Overall, we find that manipulating the apparent cultural heterogeneity of the society reduces preferred redistribution by 0.1546 standard deviations, with a 95% confidence interval -0.2076 to -0.1017. There is no apparent heterogeneity across the studies beyond what would be expected by sampling variability, as indicated by the non-significant Q statistic, and the \(I^2\) estimate of 0. We can also look at the results on a forest plot.

forest(redist.meta, xlab="Standardized effect")

These results are super clear. Although there is some variation in significance in individual studies (the effect in study 2 was not significant), the studies amount to strong support for the existence of a small negative effect of manipulated heterogeneity on preferred redistribution.
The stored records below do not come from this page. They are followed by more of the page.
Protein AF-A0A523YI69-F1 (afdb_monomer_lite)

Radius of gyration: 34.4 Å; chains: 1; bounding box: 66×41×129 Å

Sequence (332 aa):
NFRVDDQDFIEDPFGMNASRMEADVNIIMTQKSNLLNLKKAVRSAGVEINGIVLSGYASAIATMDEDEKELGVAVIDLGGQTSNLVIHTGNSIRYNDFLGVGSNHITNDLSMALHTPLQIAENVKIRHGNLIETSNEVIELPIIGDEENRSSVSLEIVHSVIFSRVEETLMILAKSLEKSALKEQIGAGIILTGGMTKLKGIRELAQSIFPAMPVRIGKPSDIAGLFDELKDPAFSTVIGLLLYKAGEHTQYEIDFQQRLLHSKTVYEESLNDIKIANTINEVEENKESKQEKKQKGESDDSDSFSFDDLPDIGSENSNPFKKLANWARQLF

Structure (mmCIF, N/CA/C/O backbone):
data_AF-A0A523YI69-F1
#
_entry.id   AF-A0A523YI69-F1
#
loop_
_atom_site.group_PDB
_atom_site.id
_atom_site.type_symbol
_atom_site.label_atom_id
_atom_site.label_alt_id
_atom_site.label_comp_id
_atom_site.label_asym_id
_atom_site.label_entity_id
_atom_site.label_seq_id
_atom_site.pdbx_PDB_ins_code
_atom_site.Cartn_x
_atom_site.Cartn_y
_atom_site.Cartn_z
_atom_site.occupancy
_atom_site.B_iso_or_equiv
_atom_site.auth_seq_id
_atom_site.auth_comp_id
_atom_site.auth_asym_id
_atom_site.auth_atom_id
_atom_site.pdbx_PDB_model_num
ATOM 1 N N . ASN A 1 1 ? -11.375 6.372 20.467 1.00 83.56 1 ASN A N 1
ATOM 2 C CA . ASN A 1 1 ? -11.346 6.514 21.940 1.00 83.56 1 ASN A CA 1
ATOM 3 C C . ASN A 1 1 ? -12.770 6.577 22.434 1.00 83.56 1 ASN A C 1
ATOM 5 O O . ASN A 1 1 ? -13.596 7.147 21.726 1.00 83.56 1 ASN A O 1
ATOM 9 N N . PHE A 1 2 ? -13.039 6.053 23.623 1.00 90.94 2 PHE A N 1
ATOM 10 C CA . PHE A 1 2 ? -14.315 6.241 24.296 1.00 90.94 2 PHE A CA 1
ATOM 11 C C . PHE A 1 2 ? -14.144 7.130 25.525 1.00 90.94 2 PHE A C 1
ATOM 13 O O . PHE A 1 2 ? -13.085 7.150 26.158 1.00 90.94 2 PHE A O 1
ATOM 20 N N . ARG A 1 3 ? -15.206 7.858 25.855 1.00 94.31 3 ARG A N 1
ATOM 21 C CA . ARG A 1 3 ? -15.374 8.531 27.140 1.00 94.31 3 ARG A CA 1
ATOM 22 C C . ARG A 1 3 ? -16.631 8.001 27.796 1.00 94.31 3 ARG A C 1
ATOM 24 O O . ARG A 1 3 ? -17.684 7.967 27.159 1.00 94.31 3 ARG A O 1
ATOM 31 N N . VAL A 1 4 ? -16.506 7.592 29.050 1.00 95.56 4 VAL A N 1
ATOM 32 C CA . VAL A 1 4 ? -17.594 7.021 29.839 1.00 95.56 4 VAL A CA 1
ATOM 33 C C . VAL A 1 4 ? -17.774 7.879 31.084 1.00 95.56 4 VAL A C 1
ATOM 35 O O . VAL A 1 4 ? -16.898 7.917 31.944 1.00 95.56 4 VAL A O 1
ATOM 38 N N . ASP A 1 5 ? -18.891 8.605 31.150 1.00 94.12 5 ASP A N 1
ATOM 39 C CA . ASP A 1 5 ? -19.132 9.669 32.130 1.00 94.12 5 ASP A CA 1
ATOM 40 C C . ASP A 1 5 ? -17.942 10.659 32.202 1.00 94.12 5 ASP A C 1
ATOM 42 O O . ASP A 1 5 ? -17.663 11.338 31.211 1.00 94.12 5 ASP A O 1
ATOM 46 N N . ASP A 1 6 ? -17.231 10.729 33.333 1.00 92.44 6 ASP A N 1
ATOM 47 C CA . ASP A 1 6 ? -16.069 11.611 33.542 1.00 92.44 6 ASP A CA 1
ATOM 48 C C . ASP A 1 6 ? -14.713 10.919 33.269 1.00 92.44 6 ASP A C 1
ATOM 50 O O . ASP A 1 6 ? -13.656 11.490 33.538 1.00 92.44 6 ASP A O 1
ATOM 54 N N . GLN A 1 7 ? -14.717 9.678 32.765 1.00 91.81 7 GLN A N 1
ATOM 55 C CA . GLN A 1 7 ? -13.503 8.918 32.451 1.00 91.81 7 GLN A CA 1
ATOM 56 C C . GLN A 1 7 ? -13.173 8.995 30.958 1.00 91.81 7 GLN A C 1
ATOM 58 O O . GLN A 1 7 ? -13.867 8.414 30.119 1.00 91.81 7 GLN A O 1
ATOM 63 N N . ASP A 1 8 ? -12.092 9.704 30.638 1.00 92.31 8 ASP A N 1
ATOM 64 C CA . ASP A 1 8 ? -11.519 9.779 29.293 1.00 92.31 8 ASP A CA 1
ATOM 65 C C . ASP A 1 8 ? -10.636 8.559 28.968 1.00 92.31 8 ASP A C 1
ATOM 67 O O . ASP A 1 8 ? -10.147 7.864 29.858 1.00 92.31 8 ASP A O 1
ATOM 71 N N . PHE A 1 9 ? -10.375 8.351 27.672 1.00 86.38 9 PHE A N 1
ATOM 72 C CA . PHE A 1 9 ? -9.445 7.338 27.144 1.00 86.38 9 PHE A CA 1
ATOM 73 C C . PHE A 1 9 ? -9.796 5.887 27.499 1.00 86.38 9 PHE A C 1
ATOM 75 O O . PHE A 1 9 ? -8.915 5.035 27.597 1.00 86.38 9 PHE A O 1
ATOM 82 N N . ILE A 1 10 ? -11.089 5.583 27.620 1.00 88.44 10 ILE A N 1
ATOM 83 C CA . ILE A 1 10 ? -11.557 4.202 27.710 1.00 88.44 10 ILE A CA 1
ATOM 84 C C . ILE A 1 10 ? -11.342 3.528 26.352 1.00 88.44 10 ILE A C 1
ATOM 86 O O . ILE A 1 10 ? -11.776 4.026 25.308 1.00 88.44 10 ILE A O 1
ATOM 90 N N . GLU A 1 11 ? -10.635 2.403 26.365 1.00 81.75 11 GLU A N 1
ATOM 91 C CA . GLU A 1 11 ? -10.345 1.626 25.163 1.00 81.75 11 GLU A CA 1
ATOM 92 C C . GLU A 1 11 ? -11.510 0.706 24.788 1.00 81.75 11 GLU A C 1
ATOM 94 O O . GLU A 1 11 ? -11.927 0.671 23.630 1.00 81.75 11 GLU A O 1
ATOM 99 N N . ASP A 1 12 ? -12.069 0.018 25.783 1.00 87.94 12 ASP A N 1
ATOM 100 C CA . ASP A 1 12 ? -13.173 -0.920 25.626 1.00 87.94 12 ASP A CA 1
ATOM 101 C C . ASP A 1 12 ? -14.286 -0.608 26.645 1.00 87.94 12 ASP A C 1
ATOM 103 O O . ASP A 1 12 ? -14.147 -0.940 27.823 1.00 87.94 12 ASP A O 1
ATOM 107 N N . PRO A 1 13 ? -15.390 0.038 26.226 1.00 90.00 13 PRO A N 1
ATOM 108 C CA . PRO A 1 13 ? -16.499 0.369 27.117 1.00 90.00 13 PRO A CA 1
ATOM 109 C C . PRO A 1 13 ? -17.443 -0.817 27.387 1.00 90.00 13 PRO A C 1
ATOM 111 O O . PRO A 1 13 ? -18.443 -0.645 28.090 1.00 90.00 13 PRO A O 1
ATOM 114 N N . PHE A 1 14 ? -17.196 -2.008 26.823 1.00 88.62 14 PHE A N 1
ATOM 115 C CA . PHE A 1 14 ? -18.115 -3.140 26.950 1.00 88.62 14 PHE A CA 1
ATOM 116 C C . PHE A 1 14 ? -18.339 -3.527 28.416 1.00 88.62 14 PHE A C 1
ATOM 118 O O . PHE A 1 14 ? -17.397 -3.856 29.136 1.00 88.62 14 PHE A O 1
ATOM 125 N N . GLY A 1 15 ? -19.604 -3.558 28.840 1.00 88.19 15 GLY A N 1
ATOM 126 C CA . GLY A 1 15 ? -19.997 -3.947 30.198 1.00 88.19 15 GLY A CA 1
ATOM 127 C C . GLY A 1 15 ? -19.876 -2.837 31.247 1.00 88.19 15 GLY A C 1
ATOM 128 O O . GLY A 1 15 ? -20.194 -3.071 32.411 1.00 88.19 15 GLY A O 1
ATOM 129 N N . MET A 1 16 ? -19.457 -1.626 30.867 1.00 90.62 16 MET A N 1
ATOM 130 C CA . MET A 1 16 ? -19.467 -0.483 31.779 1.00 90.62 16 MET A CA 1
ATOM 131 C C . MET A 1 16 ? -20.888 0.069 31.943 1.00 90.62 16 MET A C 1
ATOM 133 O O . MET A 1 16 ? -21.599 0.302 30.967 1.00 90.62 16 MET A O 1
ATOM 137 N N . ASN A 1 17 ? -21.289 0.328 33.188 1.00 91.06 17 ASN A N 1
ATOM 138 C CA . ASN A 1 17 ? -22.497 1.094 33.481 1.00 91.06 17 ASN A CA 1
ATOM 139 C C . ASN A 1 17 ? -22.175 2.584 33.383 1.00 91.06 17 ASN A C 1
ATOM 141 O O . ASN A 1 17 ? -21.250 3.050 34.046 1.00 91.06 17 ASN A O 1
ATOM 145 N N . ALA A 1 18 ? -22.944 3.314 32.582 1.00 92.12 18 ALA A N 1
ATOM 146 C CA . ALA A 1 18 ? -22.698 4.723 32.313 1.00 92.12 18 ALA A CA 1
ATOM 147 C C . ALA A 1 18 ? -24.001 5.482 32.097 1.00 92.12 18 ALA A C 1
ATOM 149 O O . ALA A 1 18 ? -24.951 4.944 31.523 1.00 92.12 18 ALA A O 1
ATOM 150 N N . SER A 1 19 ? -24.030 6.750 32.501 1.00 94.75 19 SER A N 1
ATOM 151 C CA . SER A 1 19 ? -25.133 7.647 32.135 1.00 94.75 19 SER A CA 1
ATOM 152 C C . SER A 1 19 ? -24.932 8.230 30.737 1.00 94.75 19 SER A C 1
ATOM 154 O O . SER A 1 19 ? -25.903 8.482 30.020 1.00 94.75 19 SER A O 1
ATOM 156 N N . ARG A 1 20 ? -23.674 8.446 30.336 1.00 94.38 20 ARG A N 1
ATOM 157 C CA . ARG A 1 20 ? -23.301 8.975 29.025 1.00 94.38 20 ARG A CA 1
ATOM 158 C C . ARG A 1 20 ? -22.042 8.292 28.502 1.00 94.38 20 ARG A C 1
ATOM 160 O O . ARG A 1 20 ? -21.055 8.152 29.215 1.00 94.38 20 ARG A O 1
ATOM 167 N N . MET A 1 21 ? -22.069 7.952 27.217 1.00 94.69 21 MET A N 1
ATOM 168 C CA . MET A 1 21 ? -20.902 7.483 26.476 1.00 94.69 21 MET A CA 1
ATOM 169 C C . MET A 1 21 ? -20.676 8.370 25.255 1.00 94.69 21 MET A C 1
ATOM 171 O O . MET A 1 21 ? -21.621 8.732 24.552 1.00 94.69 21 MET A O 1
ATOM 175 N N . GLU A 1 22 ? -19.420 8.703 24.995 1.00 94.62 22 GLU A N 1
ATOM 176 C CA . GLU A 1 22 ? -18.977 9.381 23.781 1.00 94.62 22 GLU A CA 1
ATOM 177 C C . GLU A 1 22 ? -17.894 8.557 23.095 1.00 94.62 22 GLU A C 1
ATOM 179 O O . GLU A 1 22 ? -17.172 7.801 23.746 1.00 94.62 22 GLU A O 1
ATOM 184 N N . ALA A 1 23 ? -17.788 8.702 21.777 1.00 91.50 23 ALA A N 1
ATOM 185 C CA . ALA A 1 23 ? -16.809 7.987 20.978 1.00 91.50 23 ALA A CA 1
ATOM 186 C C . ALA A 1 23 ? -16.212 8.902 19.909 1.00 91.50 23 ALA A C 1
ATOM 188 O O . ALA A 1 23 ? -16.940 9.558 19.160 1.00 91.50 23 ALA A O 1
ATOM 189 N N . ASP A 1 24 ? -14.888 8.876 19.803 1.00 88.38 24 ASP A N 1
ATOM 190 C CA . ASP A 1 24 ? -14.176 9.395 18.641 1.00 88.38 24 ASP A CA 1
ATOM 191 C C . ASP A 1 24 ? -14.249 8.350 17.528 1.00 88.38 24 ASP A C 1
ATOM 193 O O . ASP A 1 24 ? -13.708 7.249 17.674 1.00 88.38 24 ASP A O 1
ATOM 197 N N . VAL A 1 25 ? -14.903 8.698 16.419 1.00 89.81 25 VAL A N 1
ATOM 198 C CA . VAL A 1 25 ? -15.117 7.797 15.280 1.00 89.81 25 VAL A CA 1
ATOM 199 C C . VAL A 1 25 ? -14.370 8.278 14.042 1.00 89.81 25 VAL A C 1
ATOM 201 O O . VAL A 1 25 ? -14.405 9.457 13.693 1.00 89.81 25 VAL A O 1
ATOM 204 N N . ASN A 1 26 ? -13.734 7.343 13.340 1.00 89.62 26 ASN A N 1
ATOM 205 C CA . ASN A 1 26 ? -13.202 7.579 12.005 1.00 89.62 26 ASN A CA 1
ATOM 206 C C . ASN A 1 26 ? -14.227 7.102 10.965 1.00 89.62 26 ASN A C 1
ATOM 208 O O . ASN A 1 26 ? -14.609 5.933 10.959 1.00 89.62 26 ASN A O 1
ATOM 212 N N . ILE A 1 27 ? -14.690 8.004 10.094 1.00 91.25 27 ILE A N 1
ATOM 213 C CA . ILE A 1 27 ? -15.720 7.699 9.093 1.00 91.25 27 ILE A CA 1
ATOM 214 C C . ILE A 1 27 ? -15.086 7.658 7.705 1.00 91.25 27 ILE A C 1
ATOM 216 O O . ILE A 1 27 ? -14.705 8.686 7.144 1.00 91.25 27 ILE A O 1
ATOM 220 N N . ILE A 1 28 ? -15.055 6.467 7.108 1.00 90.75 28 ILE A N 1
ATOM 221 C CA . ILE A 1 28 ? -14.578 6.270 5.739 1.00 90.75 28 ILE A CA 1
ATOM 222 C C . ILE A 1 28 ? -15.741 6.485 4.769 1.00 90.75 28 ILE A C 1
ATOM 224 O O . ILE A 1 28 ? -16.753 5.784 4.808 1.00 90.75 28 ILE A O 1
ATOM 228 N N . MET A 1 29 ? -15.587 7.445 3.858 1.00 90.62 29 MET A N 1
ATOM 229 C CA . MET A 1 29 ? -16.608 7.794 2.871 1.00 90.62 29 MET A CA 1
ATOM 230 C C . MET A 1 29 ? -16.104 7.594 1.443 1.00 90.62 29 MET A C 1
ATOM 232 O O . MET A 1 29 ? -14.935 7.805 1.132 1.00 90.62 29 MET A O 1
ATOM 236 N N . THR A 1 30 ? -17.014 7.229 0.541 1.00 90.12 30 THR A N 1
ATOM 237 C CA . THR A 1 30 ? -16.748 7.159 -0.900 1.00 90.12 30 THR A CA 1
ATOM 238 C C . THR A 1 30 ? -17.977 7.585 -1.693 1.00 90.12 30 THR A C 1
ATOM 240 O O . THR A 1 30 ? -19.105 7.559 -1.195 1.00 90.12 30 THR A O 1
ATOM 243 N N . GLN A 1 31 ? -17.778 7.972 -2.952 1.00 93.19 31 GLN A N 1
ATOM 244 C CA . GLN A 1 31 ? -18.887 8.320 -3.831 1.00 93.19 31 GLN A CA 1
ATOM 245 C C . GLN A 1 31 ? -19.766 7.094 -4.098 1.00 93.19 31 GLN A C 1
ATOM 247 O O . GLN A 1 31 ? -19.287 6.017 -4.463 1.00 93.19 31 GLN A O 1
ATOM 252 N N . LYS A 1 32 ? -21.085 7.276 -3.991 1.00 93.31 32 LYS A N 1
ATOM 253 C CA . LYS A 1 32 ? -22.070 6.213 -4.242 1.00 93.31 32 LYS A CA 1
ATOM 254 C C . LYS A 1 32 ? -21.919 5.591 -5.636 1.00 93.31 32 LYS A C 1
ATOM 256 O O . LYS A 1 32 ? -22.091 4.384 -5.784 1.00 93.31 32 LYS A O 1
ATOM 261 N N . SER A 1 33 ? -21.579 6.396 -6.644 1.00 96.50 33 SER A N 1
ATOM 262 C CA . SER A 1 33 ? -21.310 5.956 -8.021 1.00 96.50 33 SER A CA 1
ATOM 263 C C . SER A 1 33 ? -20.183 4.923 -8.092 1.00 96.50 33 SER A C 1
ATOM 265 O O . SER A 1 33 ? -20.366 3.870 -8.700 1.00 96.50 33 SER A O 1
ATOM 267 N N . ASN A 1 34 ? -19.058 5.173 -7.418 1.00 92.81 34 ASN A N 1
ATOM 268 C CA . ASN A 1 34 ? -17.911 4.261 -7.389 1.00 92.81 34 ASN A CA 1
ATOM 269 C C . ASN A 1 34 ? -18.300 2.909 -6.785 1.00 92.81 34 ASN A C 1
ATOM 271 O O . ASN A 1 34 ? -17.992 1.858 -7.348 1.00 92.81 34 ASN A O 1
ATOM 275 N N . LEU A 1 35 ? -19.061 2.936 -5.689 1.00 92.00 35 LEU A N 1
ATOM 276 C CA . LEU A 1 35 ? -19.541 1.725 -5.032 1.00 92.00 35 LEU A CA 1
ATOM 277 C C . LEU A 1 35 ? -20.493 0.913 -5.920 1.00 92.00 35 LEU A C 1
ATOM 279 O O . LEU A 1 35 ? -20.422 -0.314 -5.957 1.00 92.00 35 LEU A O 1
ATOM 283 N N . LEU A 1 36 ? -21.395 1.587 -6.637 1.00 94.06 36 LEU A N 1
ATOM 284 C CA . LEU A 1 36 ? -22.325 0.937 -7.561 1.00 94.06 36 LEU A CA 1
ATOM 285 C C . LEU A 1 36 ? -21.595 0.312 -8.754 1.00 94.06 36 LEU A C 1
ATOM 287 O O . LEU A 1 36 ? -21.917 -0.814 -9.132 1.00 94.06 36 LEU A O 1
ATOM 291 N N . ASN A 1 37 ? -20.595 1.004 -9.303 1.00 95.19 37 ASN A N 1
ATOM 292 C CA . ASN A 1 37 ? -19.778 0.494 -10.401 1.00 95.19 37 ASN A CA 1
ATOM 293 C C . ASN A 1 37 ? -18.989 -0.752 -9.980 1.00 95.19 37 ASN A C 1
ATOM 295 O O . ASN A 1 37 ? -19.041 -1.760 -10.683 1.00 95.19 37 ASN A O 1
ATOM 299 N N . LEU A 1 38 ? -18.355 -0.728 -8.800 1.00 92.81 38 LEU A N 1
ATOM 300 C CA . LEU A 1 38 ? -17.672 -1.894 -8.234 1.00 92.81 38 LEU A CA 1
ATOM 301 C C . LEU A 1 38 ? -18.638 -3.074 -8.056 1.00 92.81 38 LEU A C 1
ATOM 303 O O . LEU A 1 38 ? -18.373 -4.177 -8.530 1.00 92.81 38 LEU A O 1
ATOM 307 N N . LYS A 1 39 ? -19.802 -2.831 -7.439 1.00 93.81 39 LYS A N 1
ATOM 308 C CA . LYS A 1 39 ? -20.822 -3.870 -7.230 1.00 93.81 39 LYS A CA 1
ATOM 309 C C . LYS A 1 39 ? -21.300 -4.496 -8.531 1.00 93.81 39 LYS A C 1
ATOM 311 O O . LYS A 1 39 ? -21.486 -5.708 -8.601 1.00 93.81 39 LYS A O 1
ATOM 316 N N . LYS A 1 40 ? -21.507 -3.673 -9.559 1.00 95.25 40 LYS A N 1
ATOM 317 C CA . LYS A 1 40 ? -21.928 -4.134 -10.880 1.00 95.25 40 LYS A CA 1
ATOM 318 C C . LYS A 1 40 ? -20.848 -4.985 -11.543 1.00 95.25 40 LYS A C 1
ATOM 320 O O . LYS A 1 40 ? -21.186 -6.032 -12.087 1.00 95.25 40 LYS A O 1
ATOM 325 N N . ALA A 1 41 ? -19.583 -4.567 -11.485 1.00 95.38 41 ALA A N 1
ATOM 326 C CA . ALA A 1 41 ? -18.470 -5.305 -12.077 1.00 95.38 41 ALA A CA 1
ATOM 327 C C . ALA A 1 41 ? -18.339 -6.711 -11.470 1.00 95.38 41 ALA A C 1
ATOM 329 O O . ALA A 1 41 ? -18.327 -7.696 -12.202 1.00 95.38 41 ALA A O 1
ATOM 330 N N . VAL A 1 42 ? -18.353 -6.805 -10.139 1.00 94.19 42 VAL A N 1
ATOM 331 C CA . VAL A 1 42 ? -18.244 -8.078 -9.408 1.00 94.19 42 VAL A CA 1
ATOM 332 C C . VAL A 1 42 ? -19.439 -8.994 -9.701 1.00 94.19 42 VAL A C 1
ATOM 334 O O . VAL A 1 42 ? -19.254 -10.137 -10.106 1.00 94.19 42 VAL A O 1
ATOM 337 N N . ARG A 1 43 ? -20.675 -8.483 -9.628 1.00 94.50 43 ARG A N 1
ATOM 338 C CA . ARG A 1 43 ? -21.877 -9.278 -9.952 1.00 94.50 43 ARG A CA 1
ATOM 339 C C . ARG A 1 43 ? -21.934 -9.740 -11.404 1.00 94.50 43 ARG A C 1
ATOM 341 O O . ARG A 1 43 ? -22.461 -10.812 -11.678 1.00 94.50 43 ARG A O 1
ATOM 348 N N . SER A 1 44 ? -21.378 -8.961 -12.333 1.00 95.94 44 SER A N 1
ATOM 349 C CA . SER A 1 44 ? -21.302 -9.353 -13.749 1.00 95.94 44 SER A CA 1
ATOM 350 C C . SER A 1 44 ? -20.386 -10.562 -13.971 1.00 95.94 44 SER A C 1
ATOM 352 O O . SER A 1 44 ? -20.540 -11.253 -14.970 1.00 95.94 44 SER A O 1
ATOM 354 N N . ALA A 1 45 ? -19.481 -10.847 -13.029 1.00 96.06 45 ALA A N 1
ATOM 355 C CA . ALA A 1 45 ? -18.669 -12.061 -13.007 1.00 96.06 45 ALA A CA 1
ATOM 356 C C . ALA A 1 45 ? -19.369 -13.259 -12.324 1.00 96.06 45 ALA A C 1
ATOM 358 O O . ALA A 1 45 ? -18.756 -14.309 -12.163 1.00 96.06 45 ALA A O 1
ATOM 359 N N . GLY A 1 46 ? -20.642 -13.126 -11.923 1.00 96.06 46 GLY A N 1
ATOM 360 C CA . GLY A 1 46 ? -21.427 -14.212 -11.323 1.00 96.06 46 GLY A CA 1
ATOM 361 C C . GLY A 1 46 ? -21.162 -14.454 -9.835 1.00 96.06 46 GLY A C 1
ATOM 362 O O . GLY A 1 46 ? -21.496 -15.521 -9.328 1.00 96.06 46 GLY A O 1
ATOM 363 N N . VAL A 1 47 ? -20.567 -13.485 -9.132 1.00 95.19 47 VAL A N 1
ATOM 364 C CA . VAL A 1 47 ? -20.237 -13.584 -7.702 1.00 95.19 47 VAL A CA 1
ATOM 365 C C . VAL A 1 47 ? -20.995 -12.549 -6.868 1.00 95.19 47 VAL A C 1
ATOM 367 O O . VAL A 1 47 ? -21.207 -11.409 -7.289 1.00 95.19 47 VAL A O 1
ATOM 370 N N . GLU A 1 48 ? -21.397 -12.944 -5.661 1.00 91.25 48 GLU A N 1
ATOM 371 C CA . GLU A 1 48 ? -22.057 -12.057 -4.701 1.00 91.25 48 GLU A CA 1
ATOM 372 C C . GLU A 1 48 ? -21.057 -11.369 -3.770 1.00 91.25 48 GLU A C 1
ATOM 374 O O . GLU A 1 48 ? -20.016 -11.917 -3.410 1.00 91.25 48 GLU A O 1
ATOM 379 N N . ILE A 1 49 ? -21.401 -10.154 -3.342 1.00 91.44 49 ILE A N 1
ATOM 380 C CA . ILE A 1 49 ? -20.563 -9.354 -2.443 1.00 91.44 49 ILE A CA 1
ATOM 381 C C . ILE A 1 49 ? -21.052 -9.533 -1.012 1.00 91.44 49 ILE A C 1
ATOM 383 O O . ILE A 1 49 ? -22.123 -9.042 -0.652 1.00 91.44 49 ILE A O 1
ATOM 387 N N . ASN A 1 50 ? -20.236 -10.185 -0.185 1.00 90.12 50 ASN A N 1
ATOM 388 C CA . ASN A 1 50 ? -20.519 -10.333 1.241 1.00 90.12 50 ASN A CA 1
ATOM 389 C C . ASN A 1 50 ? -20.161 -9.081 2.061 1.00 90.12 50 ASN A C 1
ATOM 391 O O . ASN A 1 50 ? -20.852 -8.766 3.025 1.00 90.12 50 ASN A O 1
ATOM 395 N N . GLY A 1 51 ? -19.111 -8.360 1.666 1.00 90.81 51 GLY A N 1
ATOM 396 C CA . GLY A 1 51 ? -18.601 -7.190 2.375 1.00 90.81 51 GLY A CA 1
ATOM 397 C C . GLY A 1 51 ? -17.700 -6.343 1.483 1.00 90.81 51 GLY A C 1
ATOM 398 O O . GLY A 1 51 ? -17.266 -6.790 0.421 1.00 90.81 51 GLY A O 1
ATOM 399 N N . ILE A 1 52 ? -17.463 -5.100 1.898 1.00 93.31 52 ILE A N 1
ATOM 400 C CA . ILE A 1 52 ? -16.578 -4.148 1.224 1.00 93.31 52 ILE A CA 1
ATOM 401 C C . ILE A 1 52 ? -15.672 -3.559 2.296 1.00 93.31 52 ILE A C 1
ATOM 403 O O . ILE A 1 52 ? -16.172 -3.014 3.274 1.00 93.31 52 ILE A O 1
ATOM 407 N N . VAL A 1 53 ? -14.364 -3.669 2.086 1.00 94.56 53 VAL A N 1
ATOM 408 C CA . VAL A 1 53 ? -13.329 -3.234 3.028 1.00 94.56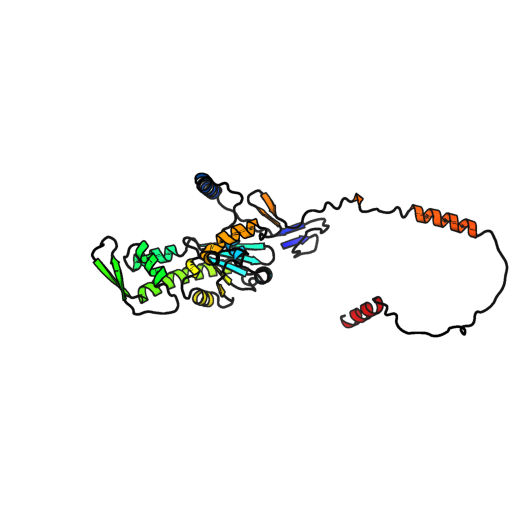 53 VAL A CA 1
ATOM 409 C C . VAL A 1 53 ? -12.378 -2.297 2.295 1.00 94.56 53 VAL A C 1
ATOM 411 O O . VAL A 1 53 ? -12.129 -2.461 1.096 1.00 94.56 53 VAL A O 1
ATOM 414 N N . LEU A 1 54 ? -11.857 -1.294 3.000 1.00 94.69 54 LEU A N 1
ATOM 415 C CA . LEU A 1 54 ? -10.835 -0.401 2.465 1.00 94.69 54 LEU A CA 1
ATOM 416 C C . LEU A 1 54 ? -9.556 -1.198 2.150 1.00 94.69 54 LEU A C 1
ATOM 418 O O . LEU A 1 54 ? -9.031 -1.883 3.020 1.00 94.69 54 LEU A O 1
ATOM 422 N N . SER A 1 55 ? -9.028 -1.073 0.927 1.00 95.38 55 SER A N 1
ATOM 423 C CA . SER A 1 55 ? -7.858 -1.845 0.465 1.00 95.38 55 SER A CA 1
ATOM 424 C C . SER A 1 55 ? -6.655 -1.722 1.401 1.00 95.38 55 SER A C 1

10.5.3 What to do with internal meta-analysis

Internal meta-analysis will be useful in many of your projects. These days it is good practice to run a replication study whenever you have an important result (see section 12.2.4). And, you may go on to run variants and refinements within a series of studies, within each of which the same basic comparison is made. You should provide an internal meta-analysis so the reader can see what the evidence adds up to. You can include this in a separate section of the paper, after the reporting of each individual study’s results. Or, you could consider replacing separate Results sections altogether. Analysis of studies separately could go into Supplementary Materials and the main results figure could be something like the forest plot shown above. It really contains all the information the reader needs, in a way that is a lot more concise than five separate Results texts and five separate figures.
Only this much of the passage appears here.